[TRY IT]
Beginning with the line that contains "ATOM 58 N N" in the material below, print each line exactly until the line that contains "ATOM 69 O O" has been printed, then stop.

——————

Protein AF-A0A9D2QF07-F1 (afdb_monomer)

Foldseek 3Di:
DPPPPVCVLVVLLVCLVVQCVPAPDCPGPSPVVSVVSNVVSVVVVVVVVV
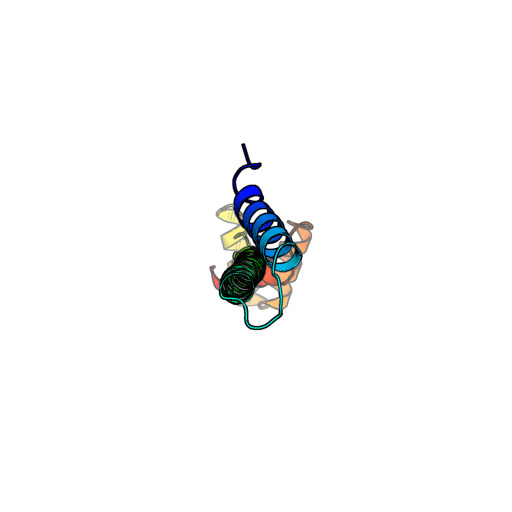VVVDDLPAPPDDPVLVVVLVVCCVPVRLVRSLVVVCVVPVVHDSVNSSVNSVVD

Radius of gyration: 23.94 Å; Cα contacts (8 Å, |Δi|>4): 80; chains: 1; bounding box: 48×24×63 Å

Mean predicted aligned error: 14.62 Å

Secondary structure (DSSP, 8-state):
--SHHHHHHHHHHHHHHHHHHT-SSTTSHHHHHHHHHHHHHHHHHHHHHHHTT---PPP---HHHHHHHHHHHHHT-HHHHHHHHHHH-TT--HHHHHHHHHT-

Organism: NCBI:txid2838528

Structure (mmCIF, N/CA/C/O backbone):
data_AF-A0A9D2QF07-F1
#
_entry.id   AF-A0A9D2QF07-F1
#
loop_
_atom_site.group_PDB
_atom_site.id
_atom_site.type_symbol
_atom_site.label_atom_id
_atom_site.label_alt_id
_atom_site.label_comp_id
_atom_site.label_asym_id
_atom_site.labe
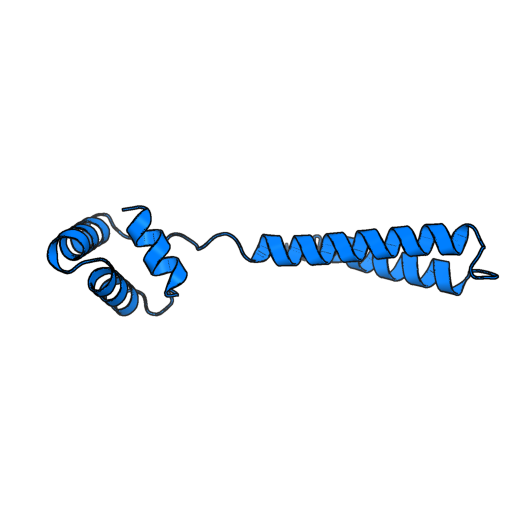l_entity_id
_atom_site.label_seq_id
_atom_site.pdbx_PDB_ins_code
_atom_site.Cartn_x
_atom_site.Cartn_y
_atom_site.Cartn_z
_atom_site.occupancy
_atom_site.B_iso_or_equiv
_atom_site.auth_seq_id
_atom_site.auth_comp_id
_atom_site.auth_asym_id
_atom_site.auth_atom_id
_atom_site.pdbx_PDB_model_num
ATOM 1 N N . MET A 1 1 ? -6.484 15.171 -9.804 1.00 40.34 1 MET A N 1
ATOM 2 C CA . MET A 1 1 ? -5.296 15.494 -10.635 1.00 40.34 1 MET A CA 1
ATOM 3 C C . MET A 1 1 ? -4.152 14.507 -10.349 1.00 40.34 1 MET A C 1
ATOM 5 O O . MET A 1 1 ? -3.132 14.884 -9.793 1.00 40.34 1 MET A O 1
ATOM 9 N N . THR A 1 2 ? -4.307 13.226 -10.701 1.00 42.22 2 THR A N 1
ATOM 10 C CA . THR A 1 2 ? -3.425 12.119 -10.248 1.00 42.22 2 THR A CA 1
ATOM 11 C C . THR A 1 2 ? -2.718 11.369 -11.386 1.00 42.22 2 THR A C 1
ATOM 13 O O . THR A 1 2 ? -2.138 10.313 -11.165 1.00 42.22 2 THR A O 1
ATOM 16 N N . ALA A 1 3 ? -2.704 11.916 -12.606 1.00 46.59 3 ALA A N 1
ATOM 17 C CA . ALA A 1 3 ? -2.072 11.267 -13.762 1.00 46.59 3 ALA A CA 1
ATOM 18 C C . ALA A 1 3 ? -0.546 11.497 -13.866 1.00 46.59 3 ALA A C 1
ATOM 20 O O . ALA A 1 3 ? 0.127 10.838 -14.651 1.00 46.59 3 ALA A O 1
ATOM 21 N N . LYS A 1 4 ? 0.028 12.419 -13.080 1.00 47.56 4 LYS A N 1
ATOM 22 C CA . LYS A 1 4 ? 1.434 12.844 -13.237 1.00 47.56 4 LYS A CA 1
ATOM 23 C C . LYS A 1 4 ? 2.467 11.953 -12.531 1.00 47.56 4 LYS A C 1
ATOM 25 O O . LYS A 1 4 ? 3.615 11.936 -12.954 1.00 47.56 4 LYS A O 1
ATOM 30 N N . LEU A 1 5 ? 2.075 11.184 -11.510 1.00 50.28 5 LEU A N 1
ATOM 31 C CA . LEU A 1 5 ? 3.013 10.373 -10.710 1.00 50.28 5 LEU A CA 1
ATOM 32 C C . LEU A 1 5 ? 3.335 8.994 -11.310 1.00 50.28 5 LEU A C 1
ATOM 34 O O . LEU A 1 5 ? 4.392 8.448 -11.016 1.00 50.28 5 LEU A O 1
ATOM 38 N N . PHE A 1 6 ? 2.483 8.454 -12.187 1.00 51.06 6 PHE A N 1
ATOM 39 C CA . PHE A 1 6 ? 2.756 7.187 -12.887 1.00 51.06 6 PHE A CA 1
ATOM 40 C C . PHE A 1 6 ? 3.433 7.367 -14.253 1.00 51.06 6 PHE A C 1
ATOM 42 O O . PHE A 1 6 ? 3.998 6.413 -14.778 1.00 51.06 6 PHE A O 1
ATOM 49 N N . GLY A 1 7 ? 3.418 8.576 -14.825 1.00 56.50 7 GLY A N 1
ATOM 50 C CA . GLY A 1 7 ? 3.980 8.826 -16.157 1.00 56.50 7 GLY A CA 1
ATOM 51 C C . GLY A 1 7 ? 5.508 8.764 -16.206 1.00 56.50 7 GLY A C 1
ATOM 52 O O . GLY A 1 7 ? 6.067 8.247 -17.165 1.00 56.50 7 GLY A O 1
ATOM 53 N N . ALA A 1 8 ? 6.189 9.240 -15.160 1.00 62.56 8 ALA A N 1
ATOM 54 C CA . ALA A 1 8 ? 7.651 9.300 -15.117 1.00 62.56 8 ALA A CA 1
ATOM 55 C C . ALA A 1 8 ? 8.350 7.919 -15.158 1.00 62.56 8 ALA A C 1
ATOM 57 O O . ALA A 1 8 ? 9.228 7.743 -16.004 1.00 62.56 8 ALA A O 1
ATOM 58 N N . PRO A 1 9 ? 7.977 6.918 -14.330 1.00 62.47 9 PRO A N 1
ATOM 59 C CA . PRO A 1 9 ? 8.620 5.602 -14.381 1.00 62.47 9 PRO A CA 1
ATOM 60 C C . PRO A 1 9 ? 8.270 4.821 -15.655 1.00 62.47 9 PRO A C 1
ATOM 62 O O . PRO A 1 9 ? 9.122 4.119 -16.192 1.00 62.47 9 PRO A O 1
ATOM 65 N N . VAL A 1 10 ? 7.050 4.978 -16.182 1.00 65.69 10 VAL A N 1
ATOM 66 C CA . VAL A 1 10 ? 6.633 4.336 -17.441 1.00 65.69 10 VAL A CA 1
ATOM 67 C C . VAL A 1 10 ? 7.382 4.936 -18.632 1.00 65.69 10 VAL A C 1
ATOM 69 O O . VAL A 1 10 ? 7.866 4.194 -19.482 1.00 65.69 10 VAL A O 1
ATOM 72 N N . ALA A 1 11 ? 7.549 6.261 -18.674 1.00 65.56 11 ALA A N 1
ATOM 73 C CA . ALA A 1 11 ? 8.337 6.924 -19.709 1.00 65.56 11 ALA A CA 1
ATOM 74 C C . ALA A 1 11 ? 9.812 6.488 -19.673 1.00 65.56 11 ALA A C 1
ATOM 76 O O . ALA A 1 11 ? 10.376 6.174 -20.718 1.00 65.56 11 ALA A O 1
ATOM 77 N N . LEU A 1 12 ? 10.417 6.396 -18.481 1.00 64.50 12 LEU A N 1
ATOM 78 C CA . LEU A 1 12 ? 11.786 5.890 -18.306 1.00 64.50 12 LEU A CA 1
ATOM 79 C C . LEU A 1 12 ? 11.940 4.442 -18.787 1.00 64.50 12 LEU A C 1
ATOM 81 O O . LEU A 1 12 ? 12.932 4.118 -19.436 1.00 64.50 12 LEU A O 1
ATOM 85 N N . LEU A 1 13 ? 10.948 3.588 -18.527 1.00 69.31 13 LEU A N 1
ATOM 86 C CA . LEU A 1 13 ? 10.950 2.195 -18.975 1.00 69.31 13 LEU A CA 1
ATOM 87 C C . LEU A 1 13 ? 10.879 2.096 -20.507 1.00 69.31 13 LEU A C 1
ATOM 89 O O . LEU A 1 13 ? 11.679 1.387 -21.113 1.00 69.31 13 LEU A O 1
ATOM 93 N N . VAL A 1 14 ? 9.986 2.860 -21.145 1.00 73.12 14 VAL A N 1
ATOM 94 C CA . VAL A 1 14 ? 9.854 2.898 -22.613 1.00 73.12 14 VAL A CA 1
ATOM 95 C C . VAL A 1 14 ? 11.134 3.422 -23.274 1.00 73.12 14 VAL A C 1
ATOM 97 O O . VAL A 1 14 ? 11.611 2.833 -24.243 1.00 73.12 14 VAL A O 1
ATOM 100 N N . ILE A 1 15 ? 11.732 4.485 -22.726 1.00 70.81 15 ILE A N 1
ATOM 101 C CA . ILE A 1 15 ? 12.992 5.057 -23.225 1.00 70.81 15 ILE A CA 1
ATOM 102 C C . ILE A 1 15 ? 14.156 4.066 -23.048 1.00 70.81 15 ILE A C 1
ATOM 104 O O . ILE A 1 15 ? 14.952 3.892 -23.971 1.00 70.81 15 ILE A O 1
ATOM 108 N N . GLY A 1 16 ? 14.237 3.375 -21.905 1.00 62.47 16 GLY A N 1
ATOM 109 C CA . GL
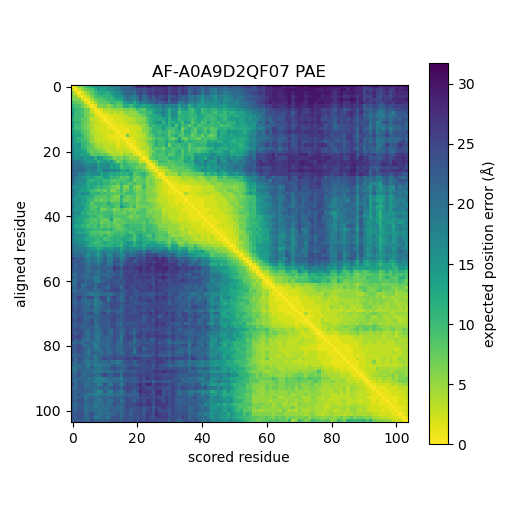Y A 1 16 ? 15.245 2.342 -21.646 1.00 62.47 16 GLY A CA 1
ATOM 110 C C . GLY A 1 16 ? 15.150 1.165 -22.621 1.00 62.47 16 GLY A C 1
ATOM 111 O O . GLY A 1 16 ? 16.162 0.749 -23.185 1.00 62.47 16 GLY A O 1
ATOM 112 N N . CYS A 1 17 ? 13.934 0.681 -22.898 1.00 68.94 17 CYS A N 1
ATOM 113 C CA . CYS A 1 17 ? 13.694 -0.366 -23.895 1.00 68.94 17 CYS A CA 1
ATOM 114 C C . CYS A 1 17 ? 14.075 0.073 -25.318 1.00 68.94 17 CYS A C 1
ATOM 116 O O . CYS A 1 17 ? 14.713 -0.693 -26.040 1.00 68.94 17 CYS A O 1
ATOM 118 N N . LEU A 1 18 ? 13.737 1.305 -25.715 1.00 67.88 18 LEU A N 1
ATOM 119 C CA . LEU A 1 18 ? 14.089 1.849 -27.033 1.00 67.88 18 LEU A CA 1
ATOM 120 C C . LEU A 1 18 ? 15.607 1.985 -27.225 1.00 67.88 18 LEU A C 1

——————

[SOLUTION TO THE PROBLEM]
ATOM 58 N N . PRO A 1 9 ? 7.977 6.918 -14.330 1.00 62.47 9 PRO A N 1
ATOM 59 C CA . PRO A 1 9 ? 8.620 5.602 -14.381 1.00 62.47 9 PRO A CA 1
ATOM 60 C C . PRO A 1 9 ? 8.270 4.821 -15.655 1.00 62.47 9 PRO A C 1
ATOM 62 O O . PRO A 1 9 ? 9.122 4.119 -16.192 1.00 62.47 9 PRO A O 1
ATOM 65 N N . VAL A 1 10 ? 7.050 4.978 -16.182 1.00 65.69 10 VAL A N 1
ATOM 66 C CA . VAL A 1 10 ? 6.633 4.336 -17.441 1.00 65.69 10 VAL A CA 1
ATOM 67 C C . VAL A 1 10 ? 7.382 4.936 -18.632 1.00 65.69 10 VAL A C 1
ATOM 69 O O . VAL A 1 10 ? 7.866 4.194 -19.482 1.00 65.69 10 VAL A O 1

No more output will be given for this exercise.